Il y avait deux réceptionnistes, toutes deux des connaissances, alors après un bref salut, j'ai abordé le sujet principal.

« Pourriez-vous faire appeler Catherine et Grandhart ? »

« Certainement. Veuillez patienter un instant. »

Elles ont chacune saisi un magatama de communication et semblaient avoir entamé une liaison, les yeux clos, concentrées.

Surpris qu'il y en ait deux, j'ai attendu la fin de leur communication.

« Nous avons reçu le message comme quoi Catherine et Grandhart souhaitent que vous attendiez ici. »

« Je vois. Merci. »

Cela me semblait bizarre de faire un cadeau aux deux réceptionnistes, mais j'ai décidé de leur donner des bonbons au miel tirés de mon sac magique.

Je n'étais pas détesté des autres réceptionnistes, mais se faire détester par celles de sa propre boîte, ça fait un choc.

« Ah, tiens. Ce sont des bonbons au miel, si vous pouviez les goûter et me donner votre avis… »

« « Vraiment ? » »

« Ouais. Je prépare de nouveaux produits à base de miel à Yenice. Tenez, goûtez. »

« Merci. »

Elles les ont mis en bouche sur-le-champ et leurs visages se sont illuminés.

J'ignore pourquoi le développement des douceurs n'avance pas dans ce monde. Simplement, je me suis dit en moi-même que construire l'usine à miel n'avait pas été une erreur, et j'ai fait un poing de victoire mental.

Pendant que j'écoutais l'avis des réceptionnistes sur les bonbons au miel, Catherine et Grandhart sont arrivés.

Et Catherine a posé la main sur la garde de son épée.

« Ça fait longtemps à tous les deux. Ces trois-là sont des esclaves, mais ils ont déjà rempli les conditions de libération ; ce sont mes serviteurs. Ceux-ci ne sont pas des esclaves de l'Église, ce sont les membres de l'Église dont j'avais parlé au Pape. »

À mes mots, Catherine, sans changer de posture, m'a interpellé.

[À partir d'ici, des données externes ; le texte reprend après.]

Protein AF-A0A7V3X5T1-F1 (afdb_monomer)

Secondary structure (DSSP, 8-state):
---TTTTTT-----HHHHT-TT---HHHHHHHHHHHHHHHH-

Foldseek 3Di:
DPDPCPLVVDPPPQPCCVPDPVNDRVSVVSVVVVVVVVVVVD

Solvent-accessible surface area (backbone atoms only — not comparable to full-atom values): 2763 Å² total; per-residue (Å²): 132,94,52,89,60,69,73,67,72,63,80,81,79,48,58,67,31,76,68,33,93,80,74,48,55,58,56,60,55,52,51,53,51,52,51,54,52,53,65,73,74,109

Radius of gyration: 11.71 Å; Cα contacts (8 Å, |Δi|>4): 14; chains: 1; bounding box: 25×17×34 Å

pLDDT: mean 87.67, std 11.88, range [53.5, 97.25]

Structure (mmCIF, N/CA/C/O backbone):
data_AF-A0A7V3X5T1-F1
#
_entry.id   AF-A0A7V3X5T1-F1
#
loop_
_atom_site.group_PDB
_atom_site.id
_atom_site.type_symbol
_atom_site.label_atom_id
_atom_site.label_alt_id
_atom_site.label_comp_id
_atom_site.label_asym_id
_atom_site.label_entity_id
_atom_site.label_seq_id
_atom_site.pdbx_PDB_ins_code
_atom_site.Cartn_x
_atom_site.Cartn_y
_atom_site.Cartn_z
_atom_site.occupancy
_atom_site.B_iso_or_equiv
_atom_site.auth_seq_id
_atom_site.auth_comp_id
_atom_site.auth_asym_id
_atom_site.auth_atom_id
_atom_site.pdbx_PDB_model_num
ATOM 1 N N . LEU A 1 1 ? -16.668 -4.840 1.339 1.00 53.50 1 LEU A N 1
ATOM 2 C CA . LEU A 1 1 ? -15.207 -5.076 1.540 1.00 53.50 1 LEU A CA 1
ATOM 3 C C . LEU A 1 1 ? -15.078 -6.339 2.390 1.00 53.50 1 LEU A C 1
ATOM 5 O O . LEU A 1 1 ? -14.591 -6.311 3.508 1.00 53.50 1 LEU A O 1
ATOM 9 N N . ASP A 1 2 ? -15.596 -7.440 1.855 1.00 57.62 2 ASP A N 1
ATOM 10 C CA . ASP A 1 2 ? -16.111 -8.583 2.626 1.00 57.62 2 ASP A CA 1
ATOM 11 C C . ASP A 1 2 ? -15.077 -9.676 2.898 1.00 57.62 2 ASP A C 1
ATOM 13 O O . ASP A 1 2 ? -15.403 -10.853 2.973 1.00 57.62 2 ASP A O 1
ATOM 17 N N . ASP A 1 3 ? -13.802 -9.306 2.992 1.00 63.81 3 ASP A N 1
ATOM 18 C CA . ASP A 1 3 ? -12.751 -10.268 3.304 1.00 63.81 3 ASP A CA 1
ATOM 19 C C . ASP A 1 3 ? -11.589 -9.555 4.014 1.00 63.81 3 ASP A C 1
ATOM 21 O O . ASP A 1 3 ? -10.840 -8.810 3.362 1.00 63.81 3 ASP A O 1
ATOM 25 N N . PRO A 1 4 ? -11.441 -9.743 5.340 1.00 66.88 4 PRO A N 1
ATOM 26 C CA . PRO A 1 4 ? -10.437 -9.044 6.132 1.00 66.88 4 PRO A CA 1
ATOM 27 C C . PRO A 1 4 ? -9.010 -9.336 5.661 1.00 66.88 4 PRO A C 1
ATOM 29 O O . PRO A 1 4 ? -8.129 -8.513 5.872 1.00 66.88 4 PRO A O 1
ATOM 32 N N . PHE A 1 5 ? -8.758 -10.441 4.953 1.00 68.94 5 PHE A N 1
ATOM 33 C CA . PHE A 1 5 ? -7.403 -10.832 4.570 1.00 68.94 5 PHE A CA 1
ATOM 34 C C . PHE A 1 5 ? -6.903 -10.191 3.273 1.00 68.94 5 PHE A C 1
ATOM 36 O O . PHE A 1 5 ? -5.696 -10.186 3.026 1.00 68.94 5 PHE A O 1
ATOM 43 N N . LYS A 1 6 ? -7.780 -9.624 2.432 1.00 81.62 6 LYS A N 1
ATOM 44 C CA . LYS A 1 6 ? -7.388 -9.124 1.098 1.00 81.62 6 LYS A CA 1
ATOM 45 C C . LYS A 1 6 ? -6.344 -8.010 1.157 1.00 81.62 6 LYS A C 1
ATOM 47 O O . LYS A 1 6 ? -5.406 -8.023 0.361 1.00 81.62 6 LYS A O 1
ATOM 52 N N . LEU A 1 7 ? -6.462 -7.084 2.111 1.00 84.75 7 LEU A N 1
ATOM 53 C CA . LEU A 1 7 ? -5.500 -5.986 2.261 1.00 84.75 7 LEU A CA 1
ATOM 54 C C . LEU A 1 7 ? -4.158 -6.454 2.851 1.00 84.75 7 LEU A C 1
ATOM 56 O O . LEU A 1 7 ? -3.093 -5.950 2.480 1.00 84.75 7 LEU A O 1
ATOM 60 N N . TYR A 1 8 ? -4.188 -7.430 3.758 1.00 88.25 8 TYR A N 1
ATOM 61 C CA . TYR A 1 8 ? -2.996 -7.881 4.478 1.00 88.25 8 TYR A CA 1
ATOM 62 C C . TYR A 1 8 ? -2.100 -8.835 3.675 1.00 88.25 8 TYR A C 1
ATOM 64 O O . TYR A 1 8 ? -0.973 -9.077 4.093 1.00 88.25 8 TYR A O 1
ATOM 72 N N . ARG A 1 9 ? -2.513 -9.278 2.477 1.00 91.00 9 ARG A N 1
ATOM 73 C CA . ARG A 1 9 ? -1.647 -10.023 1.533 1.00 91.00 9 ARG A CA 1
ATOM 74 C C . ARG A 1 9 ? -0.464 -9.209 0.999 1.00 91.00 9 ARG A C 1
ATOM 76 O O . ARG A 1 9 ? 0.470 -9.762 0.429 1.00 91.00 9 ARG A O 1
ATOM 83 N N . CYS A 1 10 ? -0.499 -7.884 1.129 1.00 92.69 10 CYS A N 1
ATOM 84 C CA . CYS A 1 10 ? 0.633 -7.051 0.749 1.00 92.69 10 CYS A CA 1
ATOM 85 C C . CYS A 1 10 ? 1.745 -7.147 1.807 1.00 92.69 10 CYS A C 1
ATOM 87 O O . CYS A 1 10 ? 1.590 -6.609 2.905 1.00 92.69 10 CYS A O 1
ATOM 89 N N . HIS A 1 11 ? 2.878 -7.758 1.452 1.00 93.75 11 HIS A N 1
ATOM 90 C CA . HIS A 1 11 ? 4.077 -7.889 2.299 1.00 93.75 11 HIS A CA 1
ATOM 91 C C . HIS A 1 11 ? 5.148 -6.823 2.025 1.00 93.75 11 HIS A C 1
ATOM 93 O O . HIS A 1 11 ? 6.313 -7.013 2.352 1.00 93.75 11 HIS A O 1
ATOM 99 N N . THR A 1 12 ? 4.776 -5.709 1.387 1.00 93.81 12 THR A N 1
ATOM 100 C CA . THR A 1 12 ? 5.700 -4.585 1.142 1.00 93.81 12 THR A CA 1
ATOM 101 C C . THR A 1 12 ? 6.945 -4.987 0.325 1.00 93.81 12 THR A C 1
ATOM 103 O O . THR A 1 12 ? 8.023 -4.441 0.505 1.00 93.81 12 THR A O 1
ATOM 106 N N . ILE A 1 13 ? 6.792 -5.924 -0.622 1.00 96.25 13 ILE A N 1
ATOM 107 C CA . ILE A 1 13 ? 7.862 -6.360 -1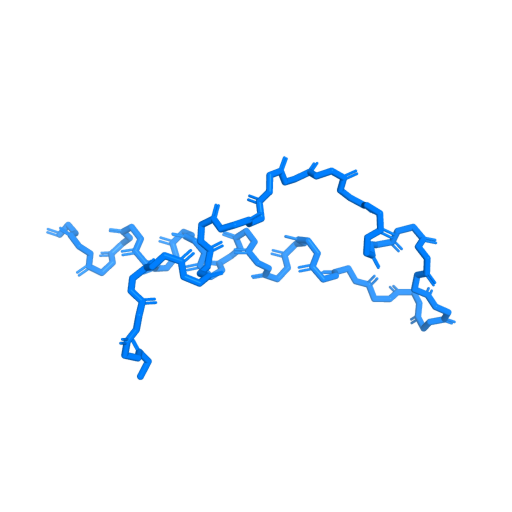.549 1.00 96.25 13 ILE A CA 1
ATOM 108 C C . ILE A 1 13 ? 8.212 -5.253 -2.570 1.00 96.25 13 ILE A C 1
ATOM 110 O O . ILE A 1 13 ? 9.276 -5.264 -3.172 1.00 96.25 13 ILE A O 1
ATOM 114 N N . MET A 1 14 ? 7.323 -4.271 -2.768 1.00 94.50 14 MET A N 1
ATOM 115 C CA . MET A 1 14 ? 7.505 -3.099 -3.649 1.00 94.50 14 MET A CA 1
ATOM 116 C C . MET A 1 14 ? 7.608 -3.377 -5.162 1.00 94.50 14 MET A C 1
ATOM 118 O O . MET A 1 14 ? 7.715 -2.429 -5.940 1.00 94.50 14 MET A O 1
ATOM 122 N N . ASN A 1 15 ? 7.463 -4.628 -5.620 1.00 96.38 15 ASN A N 1
ATOM 123 C CA . ASN A 1 15 ? 7.454 -4.964 -7.056 1.00 96.38 15 ASN A CA 1
ATOM 124 C C . ASN A 1 15 ? 6.414 -4.167 -7.862 1.00 96.38 15 ASN A C 1
ATOM 126 O O . ASN A 1 15 ? 6.681 -3.767 -8.992 1.00 96.38 15 ASN A O 1
ATOM 130 N N . CYS A 1 16 ? 5.247 -3.894 -7.272 1.00 96.12 16 CYS A N 1
ATOM 131 C CA . CYS A 1 16 ? 4.186 -3.108 -7.904 1.00 96.12 16 CYS A CA 1
ATOM 132 C C . CYS A 1 16 ? 4.593 -1.654 -8.192 1.00 96.12 16 CYS A C 1
ATOM 134 O O . CYS A 1 16 ? 4.153 -1.092 -9.191 1.00 96.12 16 CYS A O 1
ATOM 136 N N . THR A 1 17 ? 5.429 -1.053 -7.343 1.00 96.31 17 THR A N 1
ATOM 137 C CA . THR A 1 17 ? 5.951 0.305 -7.538 1.00 96.31 17 THR A CA 1
ATOM 138 C C . THR A 1 17 ? 7.055 0.309 -8.593 1.00 96.31 17 THR A C 1
ATOM 140 O O . THR A 1 17 ? 7.026 1.145 -9.489 1.00 96.31 17 THR A O 1
ATOM 143 N N . ASN A 1 18 ? 7.966 -0.670 -8.555 1.00 96.00 18 ASN A N 1
ATOM 144 C CA . ASN A 1 18 ? 9.080 -0.762 -9.508 1.00 96.00 18 ASN A CA 1
ATOM 145 C C . ASN A 1 18 ? 8.623 -1.055 -10.943 1.00 96.00 18 ASN A C 1
ATOM 147 O O . ASN A 1 18 ? 9.192 -0.528 -11.891 1.00 96.00 18 ASN A O 1
ATOM 151 N N . THR A 1 19 ? 7.589 -1.883 -11.116 1.00 97.25 19 THR A N 1
ATOM 152 C CA . THR A 1 19 ? 7.098 -2.254 -12.451 1.00 97.25 19 THR A CA 1
ATOM 153 C C . THR A 1 19 ? 6.159 -1.221 -13.067 1.00 97.25 19 THR A C 1
ATOM 155 O O . THR A 1 19 ? 5.728 -1.416 -14.202 1.00 97.25 19 THR A O 1
ATOM 158 N N . CYS A 1 20 ? 5.750 -0.180 -12.334 1.00 96.00 20 CYS A N 1
ATOM 159 C CA . CYS A 1 20 ?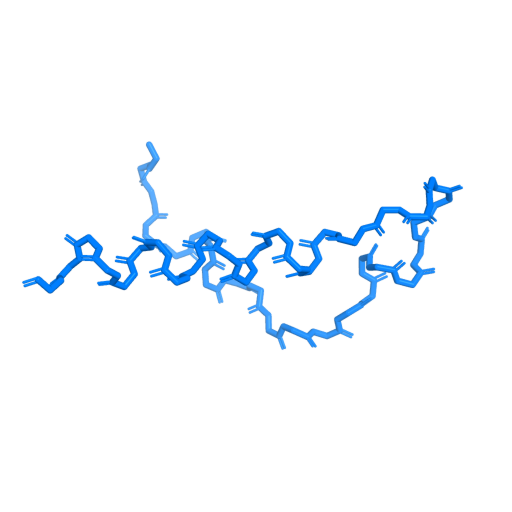 4.658 0.671 -12.786 1.00 96.00 20 CYS A CA 1
ATOM 160 C C . CYS A 1 20 ? 5.109 1.573 -13.949 1.00 96.00 20 CYS A C 1
ATOM 162 O O . CYS A 1 20 ? 5.847 2.532 -13.719 1.00 96.00 20 CYS A O 1
ATOM 164 N N . PRO A 1 21 ? 4.588 1.377 -15.177 1.00 97.00 21 PRO A N 1
ATOM 165 C CA . PRO A 1 21 ? 4.986 2.185 -16.334 1.00 97.00 21 PRO A CA 1
ATOM 166 C C . PRO A 1 21 ? 4.475 3.631 -16.246 1.00 97.00 21 PRO A C 1
ATOM 168 O O . PRO A 1 21 ? 4.883 4.487 -17.020 1.00 97.00 21 PRO A O 1
ATOM 171 N N . LYS A 1 22 ? 3.560 3.905 -15.306 1.00 96.69 22 LYS A N 1
ATOM 172 C CA . LYS A 1 22 ? 2.973 5.227 -15.053 1.00 96.69 22 LYS A CA 1
ATOM 173 C C . LYS A 1 22 ? 3.656 5.981 -13.906 1.00 96.69 22 LYS A C 1
ATOM 175 O O . LYS A 1 22 ? 3.162 7.030 -13.513 1.00 96.69 22 LYS A O 1
ATOM 180 N N . GLY A 1 23 ? 4.715 5.424 -13.308 1.00 93.44 23 GLY A N 1
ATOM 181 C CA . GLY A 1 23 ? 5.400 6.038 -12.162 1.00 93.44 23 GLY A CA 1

« Bienvenue, Luciel. Dis donc, tu sais qui est à tes côtés en l'amenant ? »

Mon voisin ? Ce ne peut être que Lionel.

« Oui. C'est l'ancien général Démon de Guerre de l'Empire Ilmacia. Je l'ai acheté alors qu'il était vendu comme esclave à Yenice. »

« … On dit que le général Démon de Guerre sévit encore sur les champs de bataille récemment, non ? »

« Pas possible. Cette dernière année, il n'a pas cessé d'assurer ma protection. Cela dit, Catherine, vous connaissiez Lionel ? »

« Je l'ai vu au combat plusieurs fois. Le général Lionel de l'Empire, le voir traverser le champ de bataille à cheval en brandissant sa lance, c'était vraiment l'allure d'un démon. »

« Paraît-il. »

Je l'ai demandé à Lionel, mais ce genre de chose n'efface pas cette année pour autant.

« C'était mon travail. Vu d'autres pays, qu'on me prenne pour un tueur de masse est inévitable. »

« Bon, c'est un fou de combat. Catherine, y a-t-il un problème à ce que ces esclaves entrent au siège de l'Église ? »

J'ai enfin pu poser la question qui me tenait à cœur.

« … Pas de problème. Les esclaves sont définis comme des biens personnels. Mais s'il y en a un, même le guérisseur de rang S Luciel n'y échappera pas. »

« Et ces deux hommes-bêtes ? »

« Il y a beaucoup de partisans de la suprématie humaine, mais l'Église elle-même ne la prône pas, donc ça ne devrait pas poser de souci. »

« Tant mieux. Alors Grandhart, je vous confie leur audition. S'il n'y a pas de problème, Catherine, conduisez-nous chez le Pape. Je n'arrive toujours pas à trouver seul la salle du Pape… »

En disant ça avec un sourire, l'atmosphère s'est peu à peu détendue.

« Tu me donnes des ordres, Luciel, t'as gravi les échelons. Pourtant tu trouves pas seul la salle du Pape… Ce côté-là n'a pas changé. C'est bon. Faisons l'audience tous ensemble, serviteurs compris. »

« Oui, je vous en prie. »

Reconnaissant du souci de Catherine, tout en classant Grandhart — qui n'avait pas pipé mot — dans la catégorie « ceux qui ne s'expriment pas devant leur supérieur », nous avons commencé à nous diriger vers la salle du Pape sous la conduite de Catherine.